**What to work on**
Quote exactly the lines running from the line with "ATOM 217 C CA" to the end of the entries, including both, and nothing else.

(Data extracted from a collection)
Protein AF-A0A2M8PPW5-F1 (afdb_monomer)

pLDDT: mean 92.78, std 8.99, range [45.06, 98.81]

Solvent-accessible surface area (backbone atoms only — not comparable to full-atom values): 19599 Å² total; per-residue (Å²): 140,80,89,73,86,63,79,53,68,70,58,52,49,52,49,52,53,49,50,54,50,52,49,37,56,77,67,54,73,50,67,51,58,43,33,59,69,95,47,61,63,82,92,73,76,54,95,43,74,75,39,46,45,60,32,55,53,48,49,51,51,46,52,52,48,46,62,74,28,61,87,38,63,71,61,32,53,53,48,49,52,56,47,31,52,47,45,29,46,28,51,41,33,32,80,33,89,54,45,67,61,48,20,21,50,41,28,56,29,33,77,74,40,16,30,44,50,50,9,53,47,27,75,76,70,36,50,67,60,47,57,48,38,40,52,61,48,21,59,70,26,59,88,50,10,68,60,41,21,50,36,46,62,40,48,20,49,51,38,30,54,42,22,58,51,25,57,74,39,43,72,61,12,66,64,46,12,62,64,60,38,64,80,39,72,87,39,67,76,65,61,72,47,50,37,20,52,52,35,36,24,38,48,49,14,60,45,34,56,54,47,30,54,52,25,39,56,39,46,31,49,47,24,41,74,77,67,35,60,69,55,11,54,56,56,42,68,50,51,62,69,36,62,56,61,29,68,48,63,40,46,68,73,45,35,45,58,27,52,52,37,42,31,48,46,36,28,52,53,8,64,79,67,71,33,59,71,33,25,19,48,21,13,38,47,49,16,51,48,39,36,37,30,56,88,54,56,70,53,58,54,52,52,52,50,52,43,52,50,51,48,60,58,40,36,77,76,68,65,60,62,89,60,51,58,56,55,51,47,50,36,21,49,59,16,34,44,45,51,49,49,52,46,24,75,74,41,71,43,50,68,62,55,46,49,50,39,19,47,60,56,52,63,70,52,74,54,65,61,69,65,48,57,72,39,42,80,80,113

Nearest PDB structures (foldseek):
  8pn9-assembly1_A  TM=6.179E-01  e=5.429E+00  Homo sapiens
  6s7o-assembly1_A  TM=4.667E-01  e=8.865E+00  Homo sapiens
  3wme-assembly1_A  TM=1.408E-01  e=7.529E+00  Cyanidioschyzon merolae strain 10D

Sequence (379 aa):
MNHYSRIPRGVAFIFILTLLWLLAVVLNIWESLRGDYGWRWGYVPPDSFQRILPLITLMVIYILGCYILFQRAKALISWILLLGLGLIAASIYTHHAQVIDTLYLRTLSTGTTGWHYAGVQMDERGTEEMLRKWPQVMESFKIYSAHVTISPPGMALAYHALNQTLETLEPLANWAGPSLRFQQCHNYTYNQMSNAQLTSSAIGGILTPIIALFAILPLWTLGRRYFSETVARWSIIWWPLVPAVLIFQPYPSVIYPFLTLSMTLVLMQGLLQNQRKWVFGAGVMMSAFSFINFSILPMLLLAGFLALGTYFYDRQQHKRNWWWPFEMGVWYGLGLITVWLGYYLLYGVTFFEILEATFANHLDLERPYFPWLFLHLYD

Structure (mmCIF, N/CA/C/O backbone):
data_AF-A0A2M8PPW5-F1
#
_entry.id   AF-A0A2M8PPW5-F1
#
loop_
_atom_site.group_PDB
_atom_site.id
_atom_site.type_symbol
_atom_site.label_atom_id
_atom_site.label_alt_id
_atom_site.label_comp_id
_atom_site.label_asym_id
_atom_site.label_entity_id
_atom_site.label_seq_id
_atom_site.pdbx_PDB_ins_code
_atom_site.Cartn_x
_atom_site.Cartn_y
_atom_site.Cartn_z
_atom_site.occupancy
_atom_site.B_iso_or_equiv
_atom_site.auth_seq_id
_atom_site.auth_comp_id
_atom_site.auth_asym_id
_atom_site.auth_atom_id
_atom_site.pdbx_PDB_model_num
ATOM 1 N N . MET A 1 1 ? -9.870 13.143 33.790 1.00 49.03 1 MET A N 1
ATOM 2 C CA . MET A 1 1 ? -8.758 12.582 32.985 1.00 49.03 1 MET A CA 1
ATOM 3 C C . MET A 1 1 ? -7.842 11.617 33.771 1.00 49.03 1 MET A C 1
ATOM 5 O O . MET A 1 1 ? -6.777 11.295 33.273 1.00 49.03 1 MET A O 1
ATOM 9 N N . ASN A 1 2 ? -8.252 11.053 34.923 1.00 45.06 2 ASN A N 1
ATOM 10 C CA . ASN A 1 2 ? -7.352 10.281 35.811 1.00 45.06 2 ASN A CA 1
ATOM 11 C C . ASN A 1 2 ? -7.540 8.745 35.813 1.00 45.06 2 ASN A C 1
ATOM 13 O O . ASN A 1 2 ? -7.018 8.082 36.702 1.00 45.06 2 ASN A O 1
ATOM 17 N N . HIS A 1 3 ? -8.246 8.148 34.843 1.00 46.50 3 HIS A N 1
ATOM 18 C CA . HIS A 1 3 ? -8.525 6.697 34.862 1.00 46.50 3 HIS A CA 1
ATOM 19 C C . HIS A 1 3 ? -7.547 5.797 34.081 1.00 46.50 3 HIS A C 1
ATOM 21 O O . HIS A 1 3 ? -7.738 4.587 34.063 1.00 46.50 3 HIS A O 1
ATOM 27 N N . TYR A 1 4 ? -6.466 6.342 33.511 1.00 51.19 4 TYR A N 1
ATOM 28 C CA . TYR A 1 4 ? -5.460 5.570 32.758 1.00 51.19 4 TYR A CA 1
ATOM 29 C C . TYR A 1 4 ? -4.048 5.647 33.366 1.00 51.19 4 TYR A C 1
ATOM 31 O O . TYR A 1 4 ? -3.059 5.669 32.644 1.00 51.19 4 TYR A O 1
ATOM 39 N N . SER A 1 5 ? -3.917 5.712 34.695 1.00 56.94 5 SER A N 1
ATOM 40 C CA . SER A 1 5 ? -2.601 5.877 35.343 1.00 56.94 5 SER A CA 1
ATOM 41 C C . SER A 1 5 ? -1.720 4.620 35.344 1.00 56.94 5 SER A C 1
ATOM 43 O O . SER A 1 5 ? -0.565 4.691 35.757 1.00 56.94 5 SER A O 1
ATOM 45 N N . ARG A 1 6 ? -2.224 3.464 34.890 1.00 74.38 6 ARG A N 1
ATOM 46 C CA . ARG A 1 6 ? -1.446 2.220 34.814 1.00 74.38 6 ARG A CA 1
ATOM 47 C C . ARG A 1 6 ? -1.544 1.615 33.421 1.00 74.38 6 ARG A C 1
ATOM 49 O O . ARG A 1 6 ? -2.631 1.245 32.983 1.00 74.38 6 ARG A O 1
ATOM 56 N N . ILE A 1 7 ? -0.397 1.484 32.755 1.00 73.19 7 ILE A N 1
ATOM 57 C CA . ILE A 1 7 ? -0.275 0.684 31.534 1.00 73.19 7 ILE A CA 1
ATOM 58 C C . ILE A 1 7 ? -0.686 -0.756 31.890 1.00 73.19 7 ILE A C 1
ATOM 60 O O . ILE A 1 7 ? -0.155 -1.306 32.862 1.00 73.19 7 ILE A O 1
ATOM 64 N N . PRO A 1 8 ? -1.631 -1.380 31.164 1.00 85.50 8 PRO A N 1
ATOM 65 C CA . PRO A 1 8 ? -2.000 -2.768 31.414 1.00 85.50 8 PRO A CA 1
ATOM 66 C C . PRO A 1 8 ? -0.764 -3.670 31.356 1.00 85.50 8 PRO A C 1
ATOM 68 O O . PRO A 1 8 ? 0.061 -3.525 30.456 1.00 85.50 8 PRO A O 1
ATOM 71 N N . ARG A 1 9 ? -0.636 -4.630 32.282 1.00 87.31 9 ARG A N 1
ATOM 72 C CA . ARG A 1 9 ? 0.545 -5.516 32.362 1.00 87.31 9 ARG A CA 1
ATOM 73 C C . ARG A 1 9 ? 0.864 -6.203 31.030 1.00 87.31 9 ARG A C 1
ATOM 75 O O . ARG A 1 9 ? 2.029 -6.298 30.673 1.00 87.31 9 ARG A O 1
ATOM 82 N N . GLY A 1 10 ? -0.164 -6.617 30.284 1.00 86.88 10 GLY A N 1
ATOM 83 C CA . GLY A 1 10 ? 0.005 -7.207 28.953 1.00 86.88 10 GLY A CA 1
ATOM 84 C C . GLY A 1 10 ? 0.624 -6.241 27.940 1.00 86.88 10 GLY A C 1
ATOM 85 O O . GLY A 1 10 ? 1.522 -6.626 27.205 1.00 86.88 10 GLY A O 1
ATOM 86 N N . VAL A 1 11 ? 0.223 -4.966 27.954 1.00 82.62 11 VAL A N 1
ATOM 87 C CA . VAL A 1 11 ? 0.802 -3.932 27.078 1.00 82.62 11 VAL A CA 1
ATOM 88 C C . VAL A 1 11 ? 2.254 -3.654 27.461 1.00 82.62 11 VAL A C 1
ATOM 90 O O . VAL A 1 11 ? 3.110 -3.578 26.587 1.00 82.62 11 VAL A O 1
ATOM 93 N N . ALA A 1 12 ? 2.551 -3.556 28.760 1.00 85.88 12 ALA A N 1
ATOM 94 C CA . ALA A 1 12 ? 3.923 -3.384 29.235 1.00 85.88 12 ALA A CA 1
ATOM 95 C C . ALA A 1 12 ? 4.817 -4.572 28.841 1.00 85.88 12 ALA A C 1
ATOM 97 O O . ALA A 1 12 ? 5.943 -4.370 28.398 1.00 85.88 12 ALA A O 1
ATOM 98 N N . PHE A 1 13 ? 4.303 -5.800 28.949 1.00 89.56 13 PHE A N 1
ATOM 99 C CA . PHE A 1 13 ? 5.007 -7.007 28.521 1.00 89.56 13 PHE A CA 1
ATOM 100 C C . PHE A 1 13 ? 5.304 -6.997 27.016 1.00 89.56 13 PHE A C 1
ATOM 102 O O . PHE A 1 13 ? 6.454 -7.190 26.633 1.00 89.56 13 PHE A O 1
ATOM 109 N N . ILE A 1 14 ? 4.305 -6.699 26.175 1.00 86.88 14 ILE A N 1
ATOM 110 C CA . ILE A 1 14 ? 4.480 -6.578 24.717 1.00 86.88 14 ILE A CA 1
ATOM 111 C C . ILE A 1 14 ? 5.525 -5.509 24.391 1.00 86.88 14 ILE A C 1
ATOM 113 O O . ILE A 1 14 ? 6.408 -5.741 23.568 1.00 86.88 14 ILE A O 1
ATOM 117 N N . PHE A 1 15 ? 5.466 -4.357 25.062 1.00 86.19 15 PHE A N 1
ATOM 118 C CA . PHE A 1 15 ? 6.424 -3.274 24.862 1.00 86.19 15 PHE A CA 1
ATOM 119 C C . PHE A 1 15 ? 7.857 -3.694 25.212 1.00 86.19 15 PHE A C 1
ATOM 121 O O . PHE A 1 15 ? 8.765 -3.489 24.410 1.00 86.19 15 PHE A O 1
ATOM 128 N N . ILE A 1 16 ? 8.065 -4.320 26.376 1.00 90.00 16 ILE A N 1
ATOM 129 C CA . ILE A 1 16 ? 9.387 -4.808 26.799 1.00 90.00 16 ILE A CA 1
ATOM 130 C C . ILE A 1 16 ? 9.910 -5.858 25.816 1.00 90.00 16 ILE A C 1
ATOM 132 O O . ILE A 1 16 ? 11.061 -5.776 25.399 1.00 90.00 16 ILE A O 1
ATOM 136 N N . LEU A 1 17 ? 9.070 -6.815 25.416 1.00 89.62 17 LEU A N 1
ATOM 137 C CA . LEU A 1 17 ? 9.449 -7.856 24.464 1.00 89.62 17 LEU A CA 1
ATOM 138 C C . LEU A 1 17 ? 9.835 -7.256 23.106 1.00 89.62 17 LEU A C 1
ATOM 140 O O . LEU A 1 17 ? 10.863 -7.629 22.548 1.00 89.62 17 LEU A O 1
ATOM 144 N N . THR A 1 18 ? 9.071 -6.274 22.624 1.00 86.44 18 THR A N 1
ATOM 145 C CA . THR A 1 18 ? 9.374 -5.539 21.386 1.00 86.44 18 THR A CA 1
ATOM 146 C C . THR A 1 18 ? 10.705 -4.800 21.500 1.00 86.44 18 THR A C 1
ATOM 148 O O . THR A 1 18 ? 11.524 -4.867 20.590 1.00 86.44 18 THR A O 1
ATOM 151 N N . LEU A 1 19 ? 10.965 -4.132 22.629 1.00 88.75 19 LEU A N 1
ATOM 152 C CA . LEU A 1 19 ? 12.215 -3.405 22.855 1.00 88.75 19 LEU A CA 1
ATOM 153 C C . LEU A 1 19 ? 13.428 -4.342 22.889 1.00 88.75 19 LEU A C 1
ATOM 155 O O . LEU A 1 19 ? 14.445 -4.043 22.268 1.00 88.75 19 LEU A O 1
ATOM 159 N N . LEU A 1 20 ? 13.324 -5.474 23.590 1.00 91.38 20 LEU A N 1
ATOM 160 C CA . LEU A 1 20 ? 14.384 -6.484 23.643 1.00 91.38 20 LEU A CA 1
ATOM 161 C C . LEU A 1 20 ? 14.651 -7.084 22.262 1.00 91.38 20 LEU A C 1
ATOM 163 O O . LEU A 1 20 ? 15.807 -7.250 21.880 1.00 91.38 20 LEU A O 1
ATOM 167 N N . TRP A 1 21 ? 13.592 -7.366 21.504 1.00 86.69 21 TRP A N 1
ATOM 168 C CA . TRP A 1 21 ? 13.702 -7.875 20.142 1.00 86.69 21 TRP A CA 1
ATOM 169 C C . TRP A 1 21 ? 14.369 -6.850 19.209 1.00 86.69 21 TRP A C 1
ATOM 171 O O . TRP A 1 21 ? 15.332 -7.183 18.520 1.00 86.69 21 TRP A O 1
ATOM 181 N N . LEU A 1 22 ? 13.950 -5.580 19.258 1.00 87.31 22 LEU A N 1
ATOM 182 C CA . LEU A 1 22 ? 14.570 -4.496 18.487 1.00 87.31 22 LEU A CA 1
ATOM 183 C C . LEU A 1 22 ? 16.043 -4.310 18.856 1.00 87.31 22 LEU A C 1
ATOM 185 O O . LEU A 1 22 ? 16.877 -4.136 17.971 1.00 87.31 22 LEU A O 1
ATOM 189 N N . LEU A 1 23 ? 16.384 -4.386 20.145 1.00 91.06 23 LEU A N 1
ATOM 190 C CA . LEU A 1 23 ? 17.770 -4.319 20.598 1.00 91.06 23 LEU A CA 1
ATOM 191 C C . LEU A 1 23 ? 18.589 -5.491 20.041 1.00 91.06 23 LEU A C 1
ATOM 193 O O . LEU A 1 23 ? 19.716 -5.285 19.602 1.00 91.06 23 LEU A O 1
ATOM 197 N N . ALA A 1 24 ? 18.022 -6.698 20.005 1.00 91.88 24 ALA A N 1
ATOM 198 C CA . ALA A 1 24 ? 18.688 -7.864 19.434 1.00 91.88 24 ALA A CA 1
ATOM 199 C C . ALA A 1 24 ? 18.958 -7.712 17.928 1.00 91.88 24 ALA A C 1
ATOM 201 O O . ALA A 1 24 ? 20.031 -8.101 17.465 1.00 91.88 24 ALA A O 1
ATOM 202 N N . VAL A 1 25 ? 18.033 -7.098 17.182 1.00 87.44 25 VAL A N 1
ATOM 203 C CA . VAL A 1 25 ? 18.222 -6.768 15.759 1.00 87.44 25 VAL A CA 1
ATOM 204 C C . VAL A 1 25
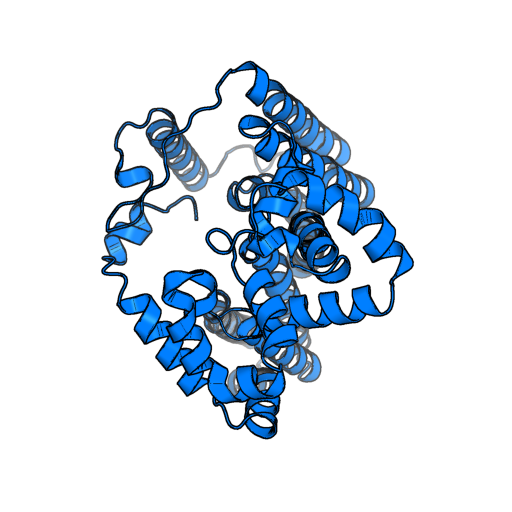 ? 19.271 -5.676 15.570 1.00 87.44 25 VAL A C 1
ATOM 206 O O . VAL A 1 25 ? 20.186 -5.845 14.766 1.00 87.44 25 VAL A O 1
ATOM 209 N N . VAL A 1 26 ? 19.179 -4.578 16.327 1.00 88.38 26 VAL A N 1
ATOM 210 C CA . VAL A 1 26 ? 20.111 -3.440 16.238 1.00 88.38 26 VAL A CA 1
ATOM 211 C C . VAL A 1 26 ? 21.531 -3.846 16.617 1.00 88.38 26 VAL A C 1
ATOM 213 O O . VAL A 1 26 ? 22.476 -3.381 15.999 1.00 88.38 26 VAL A O 1
ATOM 216 N N . LEU A 1 27 ? 21.698 -4.720 17.608 1.00 92.44 27 LEU A N 1
ATOM 217 C CA . LEU A 1 27 ? 23.007 -5.241 18.004 1.00 92.44 27 LEU A CA 1
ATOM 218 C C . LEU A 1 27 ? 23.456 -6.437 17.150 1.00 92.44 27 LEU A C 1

**Completed task**
ATOM 217 C CA . LEU A 1 27 ? 23.007 -5.241 18.004 1.00 92.44 27 LEU A CA 1
ATOM 218 C C . LEU A 1 27 ? 23.456 -6.437 17.150 1.00 92.44 27 LEU A C 1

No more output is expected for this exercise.